In reply to by anonymous_stub (not verified)

Tiebreaks are not a good way to break ties. A fast playoff is much fairer and a treat for the spectators too. Especially true if national titles and/or spots in future elite tournaments are at stake.

In reply to by anonymous_stub (not verified)

I agree mark's comments on tie-breaker. Especially in this case, Justin Wang got an unwanted gift in the 1st round, which gave him a very unfavorable tie-breaker position. A fast playoff is more entertaining to the audiences and may help more people watch chess tournament in the long run. Also TD should make every effort to make the pairing more fair. Bovey Liu received 4 whites and 2 blacks. Even this is allowed in FIDE pairing rule, efforts should be made to make it white/black more even.
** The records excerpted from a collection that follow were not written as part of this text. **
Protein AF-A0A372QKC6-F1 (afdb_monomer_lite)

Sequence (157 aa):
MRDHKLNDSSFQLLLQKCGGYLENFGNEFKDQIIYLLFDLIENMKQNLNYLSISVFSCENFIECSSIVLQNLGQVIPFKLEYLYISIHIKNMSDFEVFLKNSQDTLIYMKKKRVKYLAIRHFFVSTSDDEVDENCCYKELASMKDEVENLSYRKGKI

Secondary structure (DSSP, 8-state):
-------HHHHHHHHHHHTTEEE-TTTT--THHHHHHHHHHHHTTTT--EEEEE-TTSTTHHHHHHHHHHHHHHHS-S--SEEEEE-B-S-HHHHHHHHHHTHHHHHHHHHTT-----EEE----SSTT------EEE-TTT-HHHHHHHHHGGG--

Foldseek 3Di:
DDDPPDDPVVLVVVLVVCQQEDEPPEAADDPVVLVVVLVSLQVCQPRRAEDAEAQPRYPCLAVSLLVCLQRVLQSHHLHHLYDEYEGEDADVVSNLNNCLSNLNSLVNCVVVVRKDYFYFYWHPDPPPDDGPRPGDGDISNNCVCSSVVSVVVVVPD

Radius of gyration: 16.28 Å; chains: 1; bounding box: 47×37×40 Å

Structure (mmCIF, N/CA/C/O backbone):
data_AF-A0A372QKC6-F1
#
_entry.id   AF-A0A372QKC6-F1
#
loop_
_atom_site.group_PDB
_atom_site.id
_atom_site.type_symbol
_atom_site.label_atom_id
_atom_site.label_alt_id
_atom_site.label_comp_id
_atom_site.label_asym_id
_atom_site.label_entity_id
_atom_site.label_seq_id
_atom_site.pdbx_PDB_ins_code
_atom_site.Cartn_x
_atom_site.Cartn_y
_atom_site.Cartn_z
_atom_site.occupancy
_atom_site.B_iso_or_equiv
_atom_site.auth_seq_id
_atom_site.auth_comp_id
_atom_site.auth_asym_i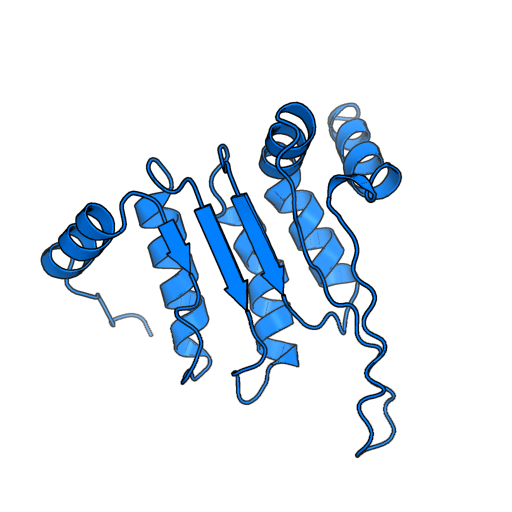d
_atom_site.auth_atom_id
_atom_site.pdbx_PDB_model_num
ATOM 1 N N . MET A 1 1 ? 0.227 13.174 -21.553 1.00 32.94 1 MET A N 1
ATOM 2 C CA . MET A 1 1 ? -0.888 12.911 -22.483 1.00 32.94 1 MET A CA 1
ATOM 3 C C . MET A 1 1 ? -1.885 12.053 -21.718 1.00 32.94 1 MET A C 1
ATOM 5 O O . MET A 1 1 ? -1.563 10.917 -21.407 1.00 32.94 1 MET A O 1
ATOM 9 N N . ARG A 1 2 ? -2.977 12.660 -21.241 1.00 59.88 2 ARG A N 1
ATOM 10 C CA .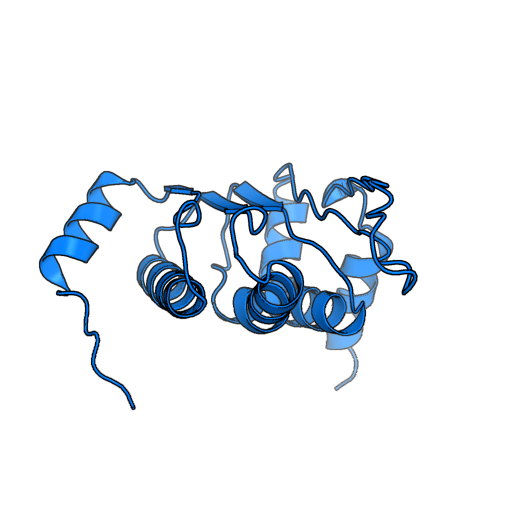 ARG A 1 2 ? -4.059 11.999 -20.493 1.00 59.88 2 ARG A CA 1
ATOM 11 C C . ARG A 1 2 ? -5.172 11.711 -21.496 1.00 59.88 2 ARG A C 1
ATOM 13 O O . ARG A 1 2 ? -5.459 12.623 -22.255 1.00 59.88 2 ARG A O 1
ATOM 20 N N . ASP A 1 3 ? -5.684 10.478 -21.517 1.00 39.00 3 ASP A N 1
ATOM 21 C CA . ASP A 1 3 ? -7.081 10.108 -21.823 1.00 39.00 3 ASP A CA 1
ATOM 22 C C . ASP A 1 3 ? -7.207 8.581 -21.999 1.00 39.00 3 ASP A C 1
ATOM 24 O O . ASP A 1 3 ? -7.450 8.059 -23.081 1.00 39.00 3 ASP A O 1
ATOM 28 N N . HIS A 1 4 ? -7.072 7.846 -20.894 1.00 46.38 4 HIS A N 1
ATOM 29 C CA . HIS A 1 4 ? -7.753 6.560 -20.731 1.00 46.38 4 HIS A CA 1
ATOM 30 C C . HIS A 1 4 ? -8.698 6.699 -19.542 1.00 46.38 4 HIS A C 1
ATOM 32 O O . HIS A 1 4 ? -8.439 6.224 -18.442 1.00 46.38 4 HIS A O 1
ATOM 38 N N . LYS A 1 5 ? -9.794 7.430 -19.757 1.00 46.12 5 LYS A N 1
ATOM 39 C CA . LYS A 1 5 ? -10.886 7.496 -18.789 1.00 46.12 5 LYS A CA 1
ATOM 40 C C . LYS A 1 5 ? -11.622 6.157 -18.854 1.00 46.12 5 LYS A C 1
ATOM 42 O O . LYS A 1 5 ? -12.451 5.939 -19.736 1.00 46.12 5 LYS A O 1
ATOM 47 N N . LEU A 1 6 ? -11.247 5.226 -17.978 1.00 51.44 6 LEU A N 1
ATOM 48 C CA . LEU A 1 6 ? -12.056 4.040 -17.697 1.00 51.44 6 LEU A CA 1
ATOM 49 C C . LEU A 1 6 ? -13.477 4.517 -17.378 1.00 51.44 6 LEU A C 1
ATOM 51 O O . LEU A 1 6 ? -13.660 5.445 -16.598 1.00 51.44 6 LEU A O 1
ATOM 55 N N . ASN A 1 7 ? -14.473 3.940 -18.048 1.00 52.81 7 ASN A N 1
ATOM 56 C CA . ASN A 1 7 ? -15.863 4.360 -17.917 1.00 52.81 7 ASN A CA 1
ATOM 57 C C . ASN A 1 7 ? -16.322 4.235 -16.450 1.00 52.81 7 ASN A C 1
ATOM 59 O O . ASN A 1 7 ? -16.335 3.125 -15.907 1.00 52.81 7 ASN A O 1
ATOM 63 N N . ASP A 1 8 ? -16.710 5.361 -15.840 1.00 61.47 8 ASP A N 1
ATOM 64 C CA . ASP A 1 8 ? -17.045 5.482 -14.412 1.00 61.47 8 ASP A CA 1
ATOM 65 C C . ASP A 1 8 ? -18.050 4.408 -13.956 1.00 61.47 8 ASP A C 1
ATOM 67 O O . ASP A 1 8 ? -17.909 3.828 -12.881 1.00 61.47 8 ASP A O 1
ATOM 71 N N . SER A 1 9 ? -19.037 4.065 -14.791 1.00 62.84 9 SER A N 1
ATOM 72 C CA . SER A 1 9 ? -20.149 3.183 -14.403 1.00 62.84 9 SER A CA 1
ATOM 73 C C . SER A 1 9 ? -19.761 1.706 -14.261 1.00 62.84 9 SER A C 1
ATOM 75 O O . SER A 1 9 ? -20.191 1.032 -13.325 1.00 62.84 9 SER A O 1
ATOM 77 N N . SER A 1 10 ? -18.956 1.175 -15.185 1.00 63.09 10 SER A N 1
ATOM 78 C CA . SER A 1 10 ? -18.532 -0.234 -15.162 1.00 63.09 10 SER A CA 1
ATOM 79 C C . SER A 1 10 ? -17.534 -0.487 -14.037 1.00 63.09 10 SER A C 1
ATOM 81 O O . SER A 1 10 ? -17.572 -1.532 -13.386 1.00 63.09 10 SER A O 1
ATOM 83 N N . PHE A 1 11 ? -16.674 0.499 -13.788 1.00 63.59 11 PHE A N 1
ATOM 84 C CA . PHE A 1 11 ? -15.689 0.454 -12.723 1.00 63.59 11 PHE A CA 1
ATOM 85 C C . PHE A 1 11 ? -16.370 0.530 -11.359 1.00 63.59 11 PHE A C 1
ATOM 87 O O . PHE A 1 11 ? -16.171 -0.359 -10.544 1.00 63.59 11 PHE A O 1
ATOM 94 N N . GLN A 1 12 ? -17.276 1.489 -11.144 1.00 60.19 12 GLN A N 1
ATOM 95 C CA . GLN A 1 12 ? -18.033 1.631 -9.896 1.00 60.19 12 GLN A CA 1
ATOM 96 C C . GLN A 1 12 ? -18.843 0.373 -9.535 1.00 60.19 12 GLN A C 1
ATOM 98 O O . GLN A 1 12 ? -18.932 0.008 -8.360 1.00 60.19 12 GLN A O 1
ATOM 103 N N . LEU A 1 13 ? -19.365 -0.339 -10.540 1.00 64.44 13 LEU A N 1
ATOM 104 C CA . LEU A 1 13 ? -20.037 -1.627 -10.354 1.00 64.44 13 LEU A CA 1
ATOM 105 C C . LEU A 1 13 ? -19.068 -2.743 -9.921 1.00 64.44 13 LEU A C 1
ATOM 107 O O . LEU A 1 13 ? -19.429 -3.577 -9.090 1.00 64.44 13 LEU A O 1
ATOM 111 N N . LEU A 1 14 ? -17.838 -2.759 -10.449 1.00 65.12 14 LEU A N 1
ATOM 112 C CA . LEU A 1 14 ? -16.769 -3.644 -9.969 1.00 65.12 14 LEU A CA 1
ATOM 113 C C . LEU A 1 14 ? -16.420 -3.329 -8.507 1.00 65.12 14 LEU A C 1
ATOM 115 O O . LEU A 1 14 ? -16.382 -4.255 -7.704 1.00 65.12 14 LEU A O 1
ATOM 119 N N . LEU A 1 15 ? -16.286 -2.052 -8.121 1.00 62.16 15 LEU A N 1
ATOM 120 C CA . LEU A 1 15 ? -16.003 -1.659 -6.724 1.00 62.16 15 LEU A CA 1
ATOM 121 C C . LEU A 1 15 ? -17.101 -2.129 -5.763 1.00 62.16 15 LEU A C 1
ATOM 123 O O . LEU A 1 15 ? -16.800 -2.643 -4.686 1.00 62.16 15 LEU A O 1
ATOM 127 N N . GLN A 1 16 ? -18.373 -1.991 -6.161 1.00 63.66 16 GLN A N 1
ATOM 128 C CA . GLN A 1 16 ? -19.504 -2.511 -5.386 1.00 63.66 16 GLN A CA 1
ATOM 129 C C . GLN A 1 16 ? -19.447 -4.033 -5.237 1.00 63.66 16 GLN A C 1
ATOM 131 O O . GLN A 1 16 ? -19.704 -4.547 -4.150 1.00 63.66 16 GLN A O 1
ATOM 136 N N . LYS A 1 17 ? -19.099 -4.759 -6.306 1.00 67.88 17 LYS A N 1
ATOM 137 C CA . LYS A 1 17 ? -18.989 -6.225 -6.271 1.00 67.88 17 LYS A CA 1
ATOM 138 C C . LYS A 1 17 ? -17.795 -6.714 -5.451 1.00 67.88 17 LYS A C 1
ATOM 140 O O . LYS A 1 17 ? -17.899 -7.769 -4.834 1.00 67.88 17 LYS A O 1
ATOM 145 N N . CYS A 1 18 ? -16.696 -5.962 -5.418 1.00 67.94 18 CYS A N 1
ATOM 146 C CA . CYS A 1 18 ? -15.484 -6.333 -4.689 1.00 67.94 18 CYS A CA 1
ATOM 147 C C . CYS A 1 18 ? -15.597 -6.158 -3.164 1.00 67.94 18 CYS A C 1
ATOM 149 O O . CYS A 1 18 ? -14.718 -6.613 -2.441 1.00 67.94 18 CYS A O 1
ATOM 151 N N . GLY A 1 19 ? -16.647 -5.508 -2.644 1.00 70.31 19 GLY A N 1
ATOM 152 C CA . GLY A 1 19 ? -16.913 -5.463 -1.198 1.00 70.31 19 GLY A CA 1
ATOM 153 C C . GLY A 1 19 ? -15.815 -4.793 -0.361 1.00 70.31 19 GLY A C 1
ATOM 154 O O . GLY A 1 19 ? -15.639 -5.131 0.807 1.00 70.31 19 GLY A O 1
ATOM 155 N N . GLY A 1 20 ? -15.055 -3.866 -0.954 1.00 73.62 20 GLY A N 1
ATOM 156 C CA . GLY A 1 20 ? -13.931 -3.211 -0.278 1.00 73.62 20 GLY A CA 1
ATOM 157 C C . GLY A 1 20 ? -12.640 -4.029 -0.249 1.00 73.62 20 GLY A C 1
ATOM 158 O O . GLY A 1 20 ? -11.743 -3.715 0.535 1.00 73.62 20 GLY A O 1
ATOM 159 N N . TYR A 1 21 ? -12.544 -5.068 -1.076 1.00 80.75 21 TYR A N 1
ATOM 160 C CA . TYR A 1 21 ? -11.345 -5.869 -1.272 1.00 80.75 21 TYR A CA 1
ATOM 161 C C . TYR A 1 21 ? -10.678 -5.536 -2.607 1.00 80.75 21 TYR A C 1
ATOM 163 O O . TYR A 1 21 ? -11.328 -5.562 -3.652 1.00 80.75 21 TYR A O 1
ATOM 171 N N . LEU A 1 22 ? -9.380 -5.236 -2.583 1.00 79.19 22 LEU A N 1
ATOM 172 C CA . LEU A 1 22 ? -8.578 -5.039 -3.784 1.00 79.19 22 LEU A CA 1
ATOM 173 C C . LEU A 1 22 ? -7.314 -5.897 -3.727 1.00 79.19 22 LEU A C 1
ATOM 175 O O . LEU A 1 22 ? -6.485 -5.722 -2.836 1.00 79.19 22 LEU A O 1
ATOM 179 N N . GLU A 1 23 ? -7.143 -6.782 -4.707 1.00 71.88 23 GLU A N 1
ATOM 180 C CA . GLU A 1 23 ? -5.960 -7.632 -4.842 1.00 71.88 23 GLU A CA 1
ATOM 181 C C . GLU A 1 23 ? -5.495 -7.730 -6.300 1.00 71.88 23 GLU A C 1
ATOM 183 O O . GLU A 1 23 ? -6.318 -7.813 -7.210 1.00 71.88 23 GLU A O 1
ATOM 188 N N . ASN A 1 24 ? -4.169 -7.752 -6.495 1.00 59.31 24 ASN A N 1
ATOM 189 C CA . ASN A 1 24 ? -3.467 -8.263 -7.682 1.00 59.31 24 ASN A CA 1
ATOM 190 C C . ASN A 1 24 ? -4.065 -7.883 -9.049 1.00 59.31 24 ASN A C 1
ATOM 192 O O . ASN A 1 24 ? -4.076 -8.691 -9.981 1.00 59.31 24 ASN A O 1
ATOM 196 N N . PHE A 1 25 ? -4.443 -6.618 -9.233 1.00 57.44 25 PHE A N 1
ATOM 197 C CA . PHE A 1 25 ? -4.502 -6.021 -10.569 1.00 57.44 25 PHE A CA 1
ATOM 198 C C . PHE A 1 25 ? -3.053 -5.802 -11.054 1.00 57.44 25 PHE A C 1
ATOM 200 O O . PHE A 1 25 ? -2.549 -4.686 -11.049 1.00 57.44 25 PHE A O 1
ATOM 207 N N . GLY A 1 26 ? -2.343 -6.899 -11.353 1.00 49.22 26 GLY A N 1
ATOM 208 C CA . GLY A 1 26 ? -0.879 -6.916 -11.519 1.00 49.22 26 GLY A CA 1
ATOM 209 C C . GLY A 1 26 ? -0.328 -7.911 -12.552 1.00 49.22 26 GLY A C 1
ATOM 210 O O . GLY A 1 26 ? 0.700 -7.643 -13.158 1.00 49.22 26 GLY A O 1
ATOM 211 N N . ASN A 1 27 ? -1.011 -9.037 -12.786 1.00 46.41 27 ASN A N 1
ATOM 212 C CA . ASN A 1 27 ? -0.367 -10.238 -13.341 1.00 46.41 27 ASN A CA 1
ATOM 213 C C . ASN A 1 27 ? 0.015 -10.235 -14.834 1.00 46.41 27 ASN A C 1
ATOM 215 O O . ASN A 1 27 ? 0.660 -11.189 -15.256 1.00 46.41 27 ASN A O 1
ATOM 219 N N . GLU A 1 28 ? -0.310 -9.201 -15.619 1.00 48.94 28 GLU A N 1
ATOM 220 C CA . GLU A 1 28 ? 0.037 -9.136 -17.057 1.00 48.94 28 GLU A CA 1
ATOM 221 C C . GLU A 1 28 ? 0.545 -7.751 -17.520 1.00 48.94 28 GLU A C 1
ATOM 223 O O . GLU A 1 28 ? 0.362 -7.362 -18.676 1.00 48.94 28 GLU A O 1
ATOM 228 N N . PHE A 1 29 ? 1.113 -6.932 -16.631 1.00 55.34 29 PHE A N 1
ATOM 229 C CA . PHE A 1 29 ? 1.008 -5.485 -16.822 1.00 55.34 29 PHE A CA 1
ATOM 230 C C . PHE A 1 29 ? 2.300 -4.701 -17.096 1.00 55.34 29 PHE A C 1
ATOM 232 O O . PHE A 1 29 ? 3.257 -4.709 -16.327 1.00 55.34 29 PHE A O 1
ATOM 239 N N . LYS A 1 30 ? 2.225 -3.927 -18.190 1.00 57.03 30 LYS A N 1
ATOM 240 C CA . LYS A 1 30 ? 3.071 -2.776 -18.545 1.00 57.03 30 LYS A CA 1
ATOM 241 C C . LYS A 1 30 ? 2.906 -1.636 -17.528 1.00 57.03 30 LYS A C 1
ATOM 243 O O . LYS A 1 30 ? 1.838 -1.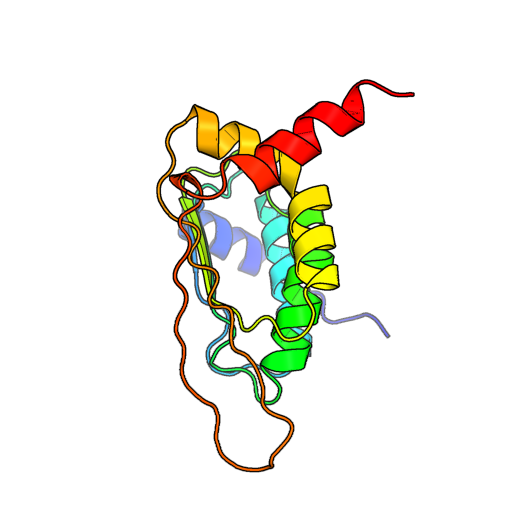502 -16.927 1.00 57.03 30 LYS A O 1
ATOM 248 N N . ASP A 1 31 ? 3.893 -0.743 -17.448 1.00 61.75 31 ASP A N 1
ATOM 249 C CA . ASP A 1 31 ? 3.992 0.396 -16.507 1.00 61.75 31 ASP A CA 1
ATOM 250 C C . ASP A 1 31 ? 2.703 1.227 -16.325 1.00 61.75 31 ASP A C 1
ATOM 252 O O . ASP A 1 31 ? 2.434 1.773 -15.256 1.00 61.75 31 ASP A O 1
ATOM 256 N N . GLN A 1 32 ? 1.862 1.312 -17.361 1.00 66.81 32 GLN A N 1
ATOM 257 C CA . GLN A 1 32 ? 0.630 2.109 -17.363 1.00 66.81 32 GLN A CA 1
ATOM 258 C C . GLN A 1 32 ? -0.428 1.635 -16.351 1.00 66.81 32 GLN A C 1
ATOM 260 O O . GLN A 1 32 ? -1.228 2.451 -15.893 1.00 66.81 32 GLN A O 1
ATOM 265 N N . ILE A 1 33 ? -0.446 0.355 -15.964 1.00 74.50 33 ILE A N 1
ATOM 266 C CA . ILE A 1 33 ? -1.461 -0.166 -15.031 1.00 74.50 33 ILE A CA 1
ATOM 267 C C . ILE A 1 33 ? -1.185 0.237 -13.577 1.00 74.50 33 ILE A C 1
ATOM 269 O O . ILE A 1 33 ? -2.131 0.376 -12.803 1.00 74.50 33 ILE A O 1
ATOM 273 N N . ILE A 1 34 ? 0.067 0.513 -13.199 1.00 77.69 34 ILE A N 1
ATOM 274 C CA . ILE A 1 34 ? 0.389 0.959 -11.832 1.00 77.69 34 ILE A CA 1
ATOM 275 C C . ILE A 1 34 ? -0.296 2.293 -11.517 1.00 77.69 34 ILE A C 1
ATOM 277 O O . ILE A 1 34 ? -0.809 2.489 -10.418 1.00 77.69 34 ILE A O 1
ATOM 281 N N . TYR A 1 35 ? -0.381 3.193 -12.494 1.00 81.88 35 TYR A N 1
ATOM 282 C CA . TYR A 1 35 ? -1.100 4.454 -12.319 1.00 81.88 35 TYR A CA 1
ATOM 283 C C . TYR A 1 35 ? -2.616 4.243 -12.202 1.00 81.88 35 TYR A C 1
ATOM 285 O O . TYR A 1 35 ? -3.250 4.854 -11.345 1.00 81.88 35 TYR A O 1
ATOM 293 N N . LEU A 1 36 ? -3.183 3.311 -12.978 1.00 79.94 36 LEU A N 1
ATOM 294 C CA . LEU A 1 36 ? -4.598 2.937 -12.862 1.00 79.94 36 LEU A CA 1
ATOM 295 C C . LEU A 1 36 ? -4.925 2.317 -11.496 1.00 79.94 36 LEU A C 1
ATOM 297 O O . LEU A 1 36 ? -6.012 2.541 -10.965 1.00 79.94 36 LEU A O 1
ATOM 301 N N . LEU A 1 37 ? -3.989 1.565 -10.906 1.00 83.25 37 LEU A N 1
ATOM 302 C CA . LEU A 1 37 ? -4.119 1.050 -9.544 1.00 83.25 37 LEU A CA 1
ATOM 303 C C . LEU A 1 37 ? -4.266 2.195 -8.532 1.00 83.25 37 LEU A C 1
ATOM 305 O O . LEU A 1 37 ? -5.116 2.111 -7.648 1.00 83.25 37 LEU A O 1
ATOM 309 N N . PHE A 1 38 ? -3.482 3.269 -8.651 1.00 86.75 38 PHE A N 1
ATOM 310 C CA . PHE A 1 38 ? -3.600 4.410 -7.737 1.00 86.75 38 PHE A CA 1
ATOM 311 C C . PHE A 1 38 ? -4.921 5.154 -7.903 1.00 86.75 38 PHE A C 1
ATOM 313 O O . PHE A 1 38 ? -5.562 5.454 -6.896 1.00 86.75 38 PHE A O 1
ATOM 320 N N . ASP A 1 39 ? -5.362 5.381 -9.142 1.00 85.19 39 ASP A N 1
ATOM 321 C CA . ASP A 1 39 ? -6.673 5.980 -9.415 1.00 85.19 39 ASP A CA 1
ATOM 322 C C . ASP A 1 39 ? -7.796 5.134 -8.793 1.00 85.19 39 ASP A C 1
ATOM 324 O O . ASP A 1 39 ? -8.727 5.654 -8.177 1.00 85.19 39 ASP A O 1
ATOM 328 N N . LEU A 1 40 ? -7.691 3.808 -8.894 1.00 82.50 40 LEU A N 1
ATOM 329 C CA . LEU A 1 40 ? -8.638 2.862 -8.309 1.00 82.50 40 LEU A CA 1
ATOM 330 C C . LEU A 1 40 ? -8.640 2.908 -6.772 1.00 82.50 40 LEU A C 1
ATOM 332 O O . LEU A 1 40 ? -9.714 2.948 -6.167 1.00 82.50 40 LEU A O 1
ATOM 336 N N . ILE A 1 41 ? -7.466 2.928 -6.137 1.00 87.69 41 ILE A N 1
ATOM 337 C CA . ILE A 1 41 ? -7.338 3.054 -4.678 1.00 87.69 41 ILE A CA 1
ATOM 338 C C . ILE A 1 41 ? -7.959 4.371 -4.200 1.00 87.69 41 ILE A C 1
ATOM 340 O O . ILE A 1 41 ? -8.750 4.359 -3.254 1.00 87.69 41 ILE A O 1
ATOM 344 N N . GLU A 1 42 ? -7.652 5.487 -4.866 1.00 88.38 42 GLU A N 1
ATOM 345 C CA . GLU A 1 42 ? -8.182 6.804 -4.502 1.00 88.38 42 GLU A CA 1
ATOM 346 C C . GLU A 1 42 ? -9.710 6.847 -4.666 1.00 88.38 42 GLU A C 1
ATOM 348 O O . GLU A 1 42 ? -10.423 7.309 -3.772 1.00 88.38 42 GLU A O 1
ATOM 353 N N . ASN A 1 43 ? -10.241 6.262 -5.743 1.00 84.31 43 ASN A N 1
ATOM 354 C CA . ASN A 1 43 ? -11.684 6.158 -5.967 1.00 84.31 43 ASN A CA 1
ATOM 355 C C . ASN A 1 43 ? -12.395 5.281 -4.921 1.00 84.31 43 ASN A C 1
ATOM 357 O O . ASN A 1 43 ? -13.545 5.545 -4.564 1.00 84.31 43 ASN A O 1
ATOM 361 N N . MET A 1 44 ? -11.732 4.246 -4.398 1.00 83.38 44 MET A N 1
ATOM 362 C CA . MET A 1 44 ? -12.292 3.365 -3.364 1.00 83.38 44 MET A CA 1
ATOM 363 C C . MET A 1 44 ? -11.972 3.794 -1.938 1.00 83.38 44 MET A C 1
ATOM 365 O O . MET A 1 44 ? -12.355 3.087 -1.008 1.00 83.38 44 MET A O 1
ATOM 369 N N . LYS A 1 45 ? -11.304 4.927 -1.723 1.00 86.69 45 LYS A N 1
ATOM 370 C CA . LYS A 1 45 ? -10.689 5.271 -0.433 1.00 86.69 45 LYS A CA 1
ATOM 371 C C . LYS A 1 45 ? -11.618 5.188 0.783 1.00 86.69 45 LYS A C 1
ATOM 373 O O . LYS A 1 45 ? -11.157 4.916 1.884 1.00 86.69 45 LYS A O 1
ATOM 378 N N . GLN A 1 46 ? -12.921 5.412 0.597 1.00 83.75 46 GLN A N 1
ATOM 379 C CA . GLN A 1 46 ? -13.923 5.335 1.671 1.00 83.75 46 GLN A CA 1
ATOM 380 C C . GLN A 1 46 ? -14.409 3.912 1.984 1.00 83.75 46 GLN A C 1
ATOM 382 O O . GLN A 1 46 ? -14.892 3.670 3.086 1.00 83.75 46 GLN A O 1
ATOM 387 N N . ASN A 1 47 ? -14.294 2.986 1.030 1.00 83.06 47 ASN A N 1
ATOM 388 C CA . ASN A 1 47 ? -14.846 1.631 1.116 1.00 83.06 47 ASN A CA 1
ATOM 389 C C . ASN A 1 47 ? -13.768 0.538 1.071 1.00 83.06 47 ASN A C 1
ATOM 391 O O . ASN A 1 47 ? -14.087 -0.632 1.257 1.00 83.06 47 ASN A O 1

In reply to by HalfTrap (not verified)

Hi HalfTrap! I actually played in the event and going into the last round, it was inevitable that Bovey would get a 4th white. His opponent had already had two Whites in a row, so by rule Bovey got White. If they tried another pairing, there would either have to be a rematch or there would be even more distortion of colors. While the tiebreak system has its flaws, I believe the TD told me that they drop the lowest tie-break, so this would not have counted against Justin as much as you make it out to be. A playoff would be nice, but some players have to fly home that night, so adding a playoff at the conclusion of the tournament could be extremely inconvenient since some parents have to be at work the next day, and it could mean players needing to book an extra night at a hotel in advance for a playoff they might not even qualify for... There's no perfect system, but all the players agreed to this particular tiebreaker by registering for the tournament.

In reply to by Isaac Steincamp (not verified)

Well said, Isaac. Thank you for shedding more light on the situation.